Type 1 bolt (2 only) These are the ones that attach the lower arms to the frame. They point to the center of the car, use a flat washer on the nut side and have a "pilot" on them. Most uniquely, the head of the bolt has a built in washer (think like a big valve cover bolt)

Type 2 bolt (2 only) These attach the lower arm to the rear axle assy. These point OUTWARD from the car centerline, and have no washer behind the nut. The head is normal and these also have a "pilot"

Type 3 bolt (4 only) These attach the upper control arms to the axle assy and frame. These have no pilot, no washers, and the heads are normal. Interestingly, the ones that attach to the frame point towards the car center line, but the ones that attach the arms to the axle assy. point out wards from centerline.

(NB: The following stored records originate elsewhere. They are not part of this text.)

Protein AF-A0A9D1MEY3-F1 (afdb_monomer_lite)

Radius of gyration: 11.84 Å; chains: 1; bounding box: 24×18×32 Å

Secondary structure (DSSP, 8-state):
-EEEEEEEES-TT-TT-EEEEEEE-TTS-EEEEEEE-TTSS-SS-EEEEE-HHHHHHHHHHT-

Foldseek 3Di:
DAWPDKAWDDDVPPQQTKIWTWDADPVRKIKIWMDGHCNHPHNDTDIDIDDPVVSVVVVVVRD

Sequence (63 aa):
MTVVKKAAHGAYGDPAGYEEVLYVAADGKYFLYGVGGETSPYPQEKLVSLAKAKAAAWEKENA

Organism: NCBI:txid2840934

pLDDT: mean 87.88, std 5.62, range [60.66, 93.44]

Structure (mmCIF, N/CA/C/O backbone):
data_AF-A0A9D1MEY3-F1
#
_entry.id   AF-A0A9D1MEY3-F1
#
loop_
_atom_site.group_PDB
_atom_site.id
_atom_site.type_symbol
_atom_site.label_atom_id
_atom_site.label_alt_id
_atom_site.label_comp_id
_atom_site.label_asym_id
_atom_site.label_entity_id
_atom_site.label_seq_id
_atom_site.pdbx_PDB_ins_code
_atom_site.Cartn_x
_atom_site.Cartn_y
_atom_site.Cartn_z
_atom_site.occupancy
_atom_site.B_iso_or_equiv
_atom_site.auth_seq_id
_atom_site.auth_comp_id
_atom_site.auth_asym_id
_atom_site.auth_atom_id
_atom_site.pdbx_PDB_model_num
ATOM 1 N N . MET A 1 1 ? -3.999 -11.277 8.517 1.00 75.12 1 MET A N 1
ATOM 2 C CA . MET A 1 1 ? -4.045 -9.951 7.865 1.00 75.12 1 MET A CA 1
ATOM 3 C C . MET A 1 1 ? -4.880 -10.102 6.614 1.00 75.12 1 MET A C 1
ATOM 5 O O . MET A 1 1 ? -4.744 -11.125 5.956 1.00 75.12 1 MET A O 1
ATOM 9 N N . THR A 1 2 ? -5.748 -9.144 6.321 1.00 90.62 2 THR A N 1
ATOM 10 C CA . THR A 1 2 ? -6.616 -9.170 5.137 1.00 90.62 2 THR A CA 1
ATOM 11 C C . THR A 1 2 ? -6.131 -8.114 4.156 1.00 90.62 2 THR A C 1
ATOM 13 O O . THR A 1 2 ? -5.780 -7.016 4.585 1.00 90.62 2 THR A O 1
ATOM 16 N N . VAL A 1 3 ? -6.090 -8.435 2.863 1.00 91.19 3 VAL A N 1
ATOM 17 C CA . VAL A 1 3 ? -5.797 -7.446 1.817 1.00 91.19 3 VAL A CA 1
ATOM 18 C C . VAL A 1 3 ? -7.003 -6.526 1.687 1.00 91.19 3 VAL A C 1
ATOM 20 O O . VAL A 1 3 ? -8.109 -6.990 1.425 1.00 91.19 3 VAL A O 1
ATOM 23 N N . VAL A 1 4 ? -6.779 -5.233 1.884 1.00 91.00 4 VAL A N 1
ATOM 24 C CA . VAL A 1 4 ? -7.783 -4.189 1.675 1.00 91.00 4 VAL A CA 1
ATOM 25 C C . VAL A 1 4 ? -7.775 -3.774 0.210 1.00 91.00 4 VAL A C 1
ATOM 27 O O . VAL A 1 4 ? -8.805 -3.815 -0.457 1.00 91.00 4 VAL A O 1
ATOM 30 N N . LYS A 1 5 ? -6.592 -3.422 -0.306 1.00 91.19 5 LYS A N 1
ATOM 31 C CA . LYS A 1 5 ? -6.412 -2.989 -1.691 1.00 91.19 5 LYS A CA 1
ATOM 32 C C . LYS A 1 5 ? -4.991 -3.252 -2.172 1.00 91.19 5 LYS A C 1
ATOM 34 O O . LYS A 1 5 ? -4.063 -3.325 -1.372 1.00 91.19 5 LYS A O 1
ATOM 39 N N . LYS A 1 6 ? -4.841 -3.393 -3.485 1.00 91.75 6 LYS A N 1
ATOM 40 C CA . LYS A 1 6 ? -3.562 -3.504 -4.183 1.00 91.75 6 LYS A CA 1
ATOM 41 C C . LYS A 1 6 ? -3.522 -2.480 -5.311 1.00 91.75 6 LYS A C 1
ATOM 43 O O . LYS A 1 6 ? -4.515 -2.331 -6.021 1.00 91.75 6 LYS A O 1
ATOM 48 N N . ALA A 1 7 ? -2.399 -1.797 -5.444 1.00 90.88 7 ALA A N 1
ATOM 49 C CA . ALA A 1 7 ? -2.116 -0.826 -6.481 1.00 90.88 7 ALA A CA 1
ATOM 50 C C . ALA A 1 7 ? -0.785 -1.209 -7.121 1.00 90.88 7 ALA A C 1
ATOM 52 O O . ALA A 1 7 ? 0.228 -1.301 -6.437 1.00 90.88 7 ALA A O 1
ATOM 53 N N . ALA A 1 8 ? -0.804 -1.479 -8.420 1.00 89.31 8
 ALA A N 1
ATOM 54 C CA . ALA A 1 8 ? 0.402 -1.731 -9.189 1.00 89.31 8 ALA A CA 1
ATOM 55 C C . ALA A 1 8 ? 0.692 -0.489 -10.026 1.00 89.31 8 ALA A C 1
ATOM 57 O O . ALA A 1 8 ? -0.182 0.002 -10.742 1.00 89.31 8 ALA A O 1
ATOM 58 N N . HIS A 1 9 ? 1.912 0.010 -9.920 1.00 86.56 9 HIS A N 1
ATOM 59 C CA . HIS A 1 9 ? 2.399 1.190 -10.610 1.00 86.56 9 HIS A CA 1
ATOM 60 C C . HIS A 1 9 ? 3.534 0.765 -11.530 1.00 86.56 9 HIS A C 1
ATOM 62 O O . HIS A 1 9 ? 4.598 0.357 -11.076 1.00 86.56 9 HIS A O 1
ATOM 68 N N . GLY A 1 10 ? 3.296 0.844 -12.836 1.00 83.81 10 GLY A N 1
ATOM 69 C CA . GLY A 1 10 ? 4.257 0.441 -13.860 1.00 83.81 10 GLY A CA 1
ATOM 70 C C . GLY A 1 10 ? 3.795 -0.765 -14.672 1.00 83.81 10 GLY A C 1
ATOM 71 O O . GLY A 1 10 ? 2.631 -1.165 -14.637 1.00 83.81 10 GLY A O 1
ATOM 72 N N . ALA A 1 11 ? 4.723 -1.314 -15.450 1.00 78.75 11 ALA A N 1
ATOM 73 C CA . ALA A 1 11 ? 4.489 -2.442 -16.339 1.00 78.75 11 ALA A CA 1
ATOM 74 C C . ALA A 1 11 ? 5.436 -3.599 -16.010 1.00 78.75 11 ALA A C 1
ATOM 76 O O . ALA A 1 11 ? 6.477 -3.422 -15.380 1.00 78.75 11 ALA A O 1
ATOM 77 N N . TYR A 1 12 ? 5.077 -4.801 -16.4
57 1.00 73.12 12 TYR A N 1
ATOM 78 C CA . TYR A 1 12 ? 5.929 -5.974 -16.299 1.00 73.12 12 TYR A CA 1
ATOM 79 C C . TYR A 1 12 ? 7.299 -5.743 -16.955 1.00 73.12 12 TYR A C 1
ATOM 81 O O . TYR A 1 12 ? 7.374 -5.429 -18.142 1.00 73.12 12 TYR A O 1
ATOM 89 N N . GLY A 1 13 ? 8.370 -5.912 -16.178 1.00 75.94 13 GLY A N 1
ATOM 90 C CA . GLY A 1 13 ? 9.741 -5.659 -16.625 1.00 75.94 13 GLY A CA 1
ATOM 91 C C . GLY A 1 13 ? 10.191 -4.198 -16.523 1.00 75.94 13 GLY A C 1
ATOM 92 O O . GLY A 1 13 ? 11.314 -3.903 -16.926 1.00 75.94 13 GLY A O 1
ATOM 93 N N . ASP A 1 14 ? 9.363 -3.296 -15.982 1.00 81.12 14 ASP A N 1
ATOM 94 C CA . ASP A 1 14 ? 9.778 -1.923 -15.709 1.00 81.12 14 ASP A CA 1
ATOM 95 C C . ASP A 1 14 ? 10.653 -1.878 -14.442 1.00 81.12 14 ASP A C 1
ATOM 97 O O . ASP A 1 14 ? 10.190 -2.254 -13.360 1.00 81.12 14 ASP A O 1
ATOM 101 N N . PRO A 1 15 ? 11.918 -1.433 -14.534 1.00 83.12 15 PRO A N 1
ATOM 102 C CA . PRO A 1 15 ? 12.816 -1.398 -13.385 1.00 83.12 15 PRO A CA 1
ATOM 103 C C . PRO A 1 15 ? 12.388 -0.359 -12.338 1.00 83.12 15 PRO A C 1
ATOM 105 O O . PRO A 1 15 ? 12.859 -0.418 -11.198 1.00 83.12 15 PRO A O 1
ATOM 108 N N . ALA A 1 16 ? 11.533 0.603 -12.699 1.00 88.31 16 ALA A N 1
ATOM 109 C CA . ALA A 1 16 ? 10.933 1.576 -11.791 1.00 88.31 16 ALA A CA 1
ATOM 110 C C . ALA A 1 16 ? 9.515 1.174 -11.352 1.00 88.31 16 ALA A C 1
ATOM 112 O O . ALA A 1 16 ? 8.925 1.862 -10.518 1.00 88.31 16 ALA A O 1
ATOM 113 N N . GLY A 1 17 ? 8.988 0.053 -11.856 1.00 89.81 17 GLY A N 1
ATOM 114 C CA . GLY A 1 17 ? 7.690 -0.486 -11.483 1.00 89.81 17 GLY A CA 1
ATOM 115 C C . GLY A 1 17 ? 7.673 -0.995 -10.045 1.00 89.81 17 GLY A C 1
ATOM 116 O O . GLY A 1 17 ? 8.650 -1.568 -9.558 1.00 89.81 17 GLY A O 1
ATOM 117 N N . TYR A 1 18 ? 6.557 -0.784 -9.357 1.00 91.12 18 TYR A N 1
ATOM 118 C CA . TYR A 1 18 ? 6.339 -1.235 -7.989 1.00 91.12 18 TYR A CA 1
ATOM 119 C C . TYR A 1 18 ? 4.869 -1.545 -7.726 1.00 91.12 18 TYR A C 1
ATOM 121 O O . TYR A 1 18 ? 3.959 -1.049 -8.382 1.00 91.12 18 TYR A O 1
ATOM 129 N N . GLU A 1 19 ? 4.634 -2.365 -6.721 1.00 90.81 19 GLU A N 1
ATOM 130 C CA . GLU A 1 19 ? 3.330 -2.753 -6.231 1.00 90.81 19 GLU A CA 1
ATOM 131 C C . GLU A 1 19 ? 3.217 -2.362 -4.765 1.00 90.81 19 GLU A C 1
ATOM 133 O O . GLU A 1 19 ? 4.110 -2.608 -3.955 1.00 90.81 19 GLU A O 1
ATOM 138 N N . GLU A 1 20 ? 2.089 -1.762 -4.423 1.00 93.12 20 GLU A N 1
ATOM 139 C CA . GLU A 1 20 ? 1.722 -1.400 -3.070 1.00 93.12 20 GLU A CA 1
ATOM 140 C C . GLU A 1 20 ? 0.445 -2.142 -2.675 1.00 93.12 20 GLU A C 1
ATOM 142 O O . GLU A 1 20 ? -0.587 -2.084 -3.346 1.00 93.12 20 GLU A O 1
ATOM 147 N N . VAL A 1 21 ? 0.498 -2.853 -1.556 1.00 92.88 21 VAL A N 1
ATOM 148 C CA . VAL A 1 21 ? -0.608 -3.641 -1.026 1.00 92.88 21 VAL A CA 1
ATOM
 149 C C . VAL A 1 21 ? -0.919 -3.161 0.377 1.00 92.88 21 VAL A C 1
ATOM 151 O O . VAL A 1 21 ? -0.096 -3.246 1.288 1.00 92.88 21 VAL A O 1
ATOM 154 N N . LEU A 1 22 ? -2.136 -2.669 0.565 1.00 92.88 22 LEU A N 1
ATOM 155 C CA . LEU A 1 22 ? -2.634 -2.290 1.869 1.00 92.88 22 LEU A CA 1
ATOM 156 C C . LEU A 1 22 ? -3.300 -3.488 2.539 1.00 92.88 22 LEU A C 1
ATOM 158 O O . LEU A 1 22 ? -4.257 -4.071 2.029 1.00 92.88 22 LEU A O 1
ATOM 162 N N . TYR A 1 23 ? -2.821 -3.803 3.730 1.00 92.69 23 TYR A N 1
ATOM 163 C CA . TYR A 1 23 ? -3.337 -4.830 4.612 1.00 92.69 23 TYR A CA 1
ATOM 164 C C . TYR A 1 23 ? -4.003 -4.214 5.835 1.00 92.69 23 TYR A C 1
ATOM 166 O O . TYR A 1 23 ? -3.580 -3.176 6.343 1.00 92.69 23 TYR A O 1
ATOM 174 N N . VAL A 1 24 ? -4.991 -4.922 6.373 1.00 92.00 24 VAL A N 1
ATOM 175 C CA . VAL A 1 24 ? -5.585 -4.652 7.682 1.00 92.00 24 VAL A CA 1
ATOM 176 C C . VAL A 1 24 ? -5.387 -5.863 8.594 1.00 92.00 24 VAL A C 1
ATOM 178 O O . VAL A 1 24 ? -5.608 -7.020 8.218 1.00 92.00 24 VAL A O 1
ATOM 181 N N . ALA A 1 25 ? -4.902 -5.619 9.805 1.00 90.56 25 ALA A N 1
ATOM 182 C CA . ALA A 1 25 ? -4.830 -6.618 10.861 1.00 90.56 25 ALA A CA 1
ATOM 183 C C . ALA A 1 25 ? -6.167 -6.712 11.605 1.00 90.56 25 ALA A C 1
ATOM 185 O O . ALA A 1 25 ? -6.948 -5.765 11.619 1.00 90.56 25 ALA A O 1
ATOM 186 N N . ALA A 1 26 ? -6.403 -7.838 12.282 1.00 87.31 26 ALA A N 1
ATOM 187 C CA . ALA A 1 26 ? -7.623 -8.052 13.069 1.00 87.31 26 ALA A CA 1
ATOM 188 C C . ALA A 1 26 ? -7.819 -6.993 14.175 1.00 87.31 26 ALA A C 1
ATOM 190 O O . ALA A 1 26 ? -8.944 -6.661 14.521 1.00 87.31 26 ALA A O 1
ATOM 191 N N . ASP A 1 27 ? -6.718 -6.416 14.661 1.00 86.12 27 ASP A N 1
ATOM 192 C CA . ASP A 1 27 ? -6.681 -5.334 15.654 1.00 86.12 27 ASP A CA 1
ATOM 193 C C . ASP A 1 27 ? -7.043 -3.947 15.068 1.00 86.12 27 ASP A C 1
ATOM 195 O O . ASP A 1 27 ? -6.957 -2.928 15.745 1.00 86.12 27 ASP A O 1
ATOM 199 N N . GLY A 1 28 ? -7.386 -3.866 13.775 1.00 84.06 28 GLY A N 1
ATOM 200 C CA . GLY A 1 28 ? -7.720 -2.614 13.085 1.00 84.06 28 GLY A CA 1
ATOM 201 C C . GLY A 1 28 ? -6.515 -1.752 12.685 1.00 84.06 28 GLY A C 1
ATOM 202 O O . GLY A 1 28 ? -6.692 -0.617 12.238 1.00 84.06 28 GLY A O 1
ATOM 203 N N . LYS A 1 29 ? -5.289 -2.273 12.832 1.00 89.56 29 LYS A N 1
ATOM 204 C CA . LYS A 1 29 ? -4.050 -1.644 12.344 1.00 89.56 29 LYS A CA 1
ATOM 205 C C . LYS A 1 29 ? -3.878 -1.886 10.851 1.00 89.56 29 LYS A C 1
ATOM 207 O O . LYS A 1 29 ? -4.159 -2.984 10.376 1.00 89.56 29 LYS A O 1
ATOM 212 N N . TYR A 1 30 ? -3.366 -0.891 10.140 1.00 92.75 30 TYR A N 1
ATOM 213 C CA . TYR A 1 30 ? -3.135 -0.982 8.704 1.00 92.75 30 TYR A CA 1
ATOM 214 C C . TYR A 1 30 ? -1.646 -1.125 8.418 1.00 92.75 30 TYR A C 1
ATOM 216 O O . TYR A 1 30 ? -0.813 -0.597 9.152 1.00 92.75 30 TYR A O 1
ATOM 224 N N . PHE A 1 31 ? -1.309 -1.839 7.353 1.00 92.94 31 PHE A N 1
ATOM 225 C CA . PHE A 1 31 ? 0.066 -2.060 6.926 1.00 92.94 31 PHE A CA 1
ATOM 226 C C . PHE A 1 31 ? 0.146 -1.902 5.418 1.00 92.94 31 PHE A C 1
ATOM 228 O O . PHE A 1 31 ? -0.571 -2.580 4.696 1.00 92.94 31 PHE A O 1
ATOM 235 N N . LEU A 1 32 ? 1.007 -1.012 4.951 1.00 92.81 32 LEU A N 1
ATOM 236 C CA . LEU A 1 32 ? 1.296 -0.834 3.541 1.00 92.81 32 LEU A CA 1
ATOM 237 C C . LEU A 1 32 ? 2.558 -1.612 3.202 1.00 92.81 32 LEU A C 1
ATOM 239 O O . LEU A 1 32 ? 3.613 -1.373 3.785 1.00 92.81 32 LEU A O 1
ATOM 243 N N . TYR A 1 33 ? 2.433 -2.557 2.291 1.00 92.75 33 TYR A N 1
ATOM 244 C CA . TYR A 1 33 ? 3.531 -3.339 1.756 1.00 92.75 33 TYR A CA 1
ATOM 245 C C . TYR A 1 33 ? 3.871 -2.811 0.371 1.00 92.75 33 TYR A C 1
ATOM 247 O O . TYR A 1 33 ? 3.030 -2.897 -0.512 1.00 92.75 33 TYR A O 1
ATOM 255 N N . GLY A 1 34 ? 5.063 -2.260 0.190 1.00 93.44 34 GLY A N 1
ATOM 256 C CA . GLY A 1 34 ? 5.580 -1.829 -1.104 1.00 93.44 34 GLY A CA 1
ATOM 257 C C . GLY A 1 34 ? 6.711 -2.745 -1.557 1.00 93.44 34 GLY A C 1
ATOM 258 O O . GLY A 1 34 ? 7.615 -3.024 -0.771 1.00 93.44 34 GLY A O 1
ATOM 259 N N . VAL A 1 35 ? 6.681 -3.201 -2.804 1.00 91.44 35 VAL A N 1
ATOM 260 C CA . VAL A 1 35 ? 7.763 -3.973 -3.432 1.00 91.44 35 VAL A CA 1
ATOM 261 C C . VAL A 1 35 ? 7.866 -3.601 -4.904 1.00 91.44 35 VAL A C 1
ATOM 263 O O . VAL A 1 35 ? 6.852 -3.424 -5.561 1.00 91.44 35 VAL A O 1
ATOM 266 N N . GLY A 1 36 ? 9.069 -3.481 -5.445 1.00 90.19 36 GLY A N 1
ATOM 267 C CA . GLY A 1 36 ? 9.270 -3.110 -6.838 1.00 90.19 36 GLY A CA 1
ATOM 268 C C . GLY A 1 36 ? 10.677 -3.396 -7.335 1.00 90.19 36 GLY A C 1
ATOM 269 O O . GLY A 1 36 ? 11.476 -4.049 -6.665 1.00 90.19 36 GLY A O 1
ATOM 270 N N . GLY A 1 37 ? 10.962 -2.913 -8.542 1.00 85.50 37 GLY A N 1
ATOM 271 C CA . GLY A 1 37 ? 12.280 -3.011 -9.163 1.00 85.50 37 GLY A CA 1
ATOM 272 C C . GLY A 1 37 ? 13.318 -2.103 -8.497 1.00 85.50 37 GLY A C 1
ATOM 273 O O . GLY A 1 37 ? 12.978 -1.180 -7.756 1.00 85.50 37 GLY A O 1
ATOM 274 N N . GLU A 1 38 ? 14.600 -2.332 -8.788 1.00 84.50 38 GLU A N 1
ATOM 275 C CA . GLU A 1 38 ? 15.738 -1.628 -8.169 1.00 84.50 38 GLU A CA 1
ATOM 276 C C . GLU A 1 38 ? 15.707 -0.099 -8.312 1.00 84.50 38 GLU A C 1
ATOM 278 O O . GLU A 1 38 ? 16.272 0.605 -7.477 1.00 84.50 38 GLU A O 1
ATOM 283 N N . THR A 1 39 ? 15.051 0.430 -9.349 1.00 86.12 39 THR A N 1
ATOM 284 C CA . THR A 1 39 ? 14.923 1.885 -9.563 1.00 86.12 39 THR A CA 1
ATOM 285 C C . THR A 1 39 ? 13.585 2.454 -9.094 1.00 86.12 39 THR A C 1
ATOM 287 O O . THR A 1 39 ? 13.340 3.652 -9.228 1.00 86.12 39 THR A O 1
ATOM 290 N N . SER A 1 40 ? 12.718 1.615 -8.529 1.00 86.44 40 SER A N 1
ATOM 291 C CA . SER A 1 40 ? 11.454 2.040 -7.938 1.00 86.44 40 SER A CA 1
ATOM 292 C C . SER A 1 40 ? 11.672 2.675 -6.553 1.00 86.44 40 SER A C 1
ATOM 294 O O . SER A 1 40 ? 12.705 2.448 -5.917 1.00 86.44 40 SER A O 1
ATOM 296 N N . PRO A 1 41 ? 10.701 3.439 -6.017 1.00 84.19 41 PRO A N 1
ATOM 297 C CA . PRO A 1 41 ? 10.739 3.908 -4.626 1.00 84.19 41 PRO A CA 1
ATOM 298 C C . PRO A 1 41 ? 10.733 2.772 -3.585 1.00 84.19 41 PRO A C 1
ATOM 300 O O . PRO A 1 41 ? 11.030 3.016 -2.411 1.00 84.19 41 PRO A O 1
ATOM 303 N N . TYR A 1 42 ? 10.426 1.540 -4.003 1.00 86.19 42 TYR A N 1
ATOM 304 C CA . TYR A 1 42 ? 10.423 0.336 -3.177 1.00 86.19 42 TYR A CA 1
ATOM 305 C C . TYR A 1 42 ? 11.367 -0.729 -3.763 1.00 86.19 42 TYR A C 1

May be way too trivial for some, but again found out how much the repo parts can be different from OE."

Thanks for the write-up, Joe. Based on what you listed, I need to locate two of the flanged bolts to connect the lower arms to the frame.

The PIM calls out 9421430 as the bolt that goes from the rear upper arm to the frame for the 35W31. 9421430 is also the SAME long pointed tip bolt used for the front LCAs. 9427318 is the first bolt called out for the rear uppers to the frame, however, it specifies EXC. 35W31. Remember, 9427318 is the same bolt called for connecting the upper arm to the axle. This is the shorter flat tipped bolt and I think it was commonly misused during assembly. The longer 9421430 bolt makes sense since the support pieces connect to the bolt, too.

402568 is the part # for the two flanged bolts used on the rear LCAs to the frame with the washer and nut. I just went through the entire AMK catalog and couldn't find an exact match for the flanged bolt.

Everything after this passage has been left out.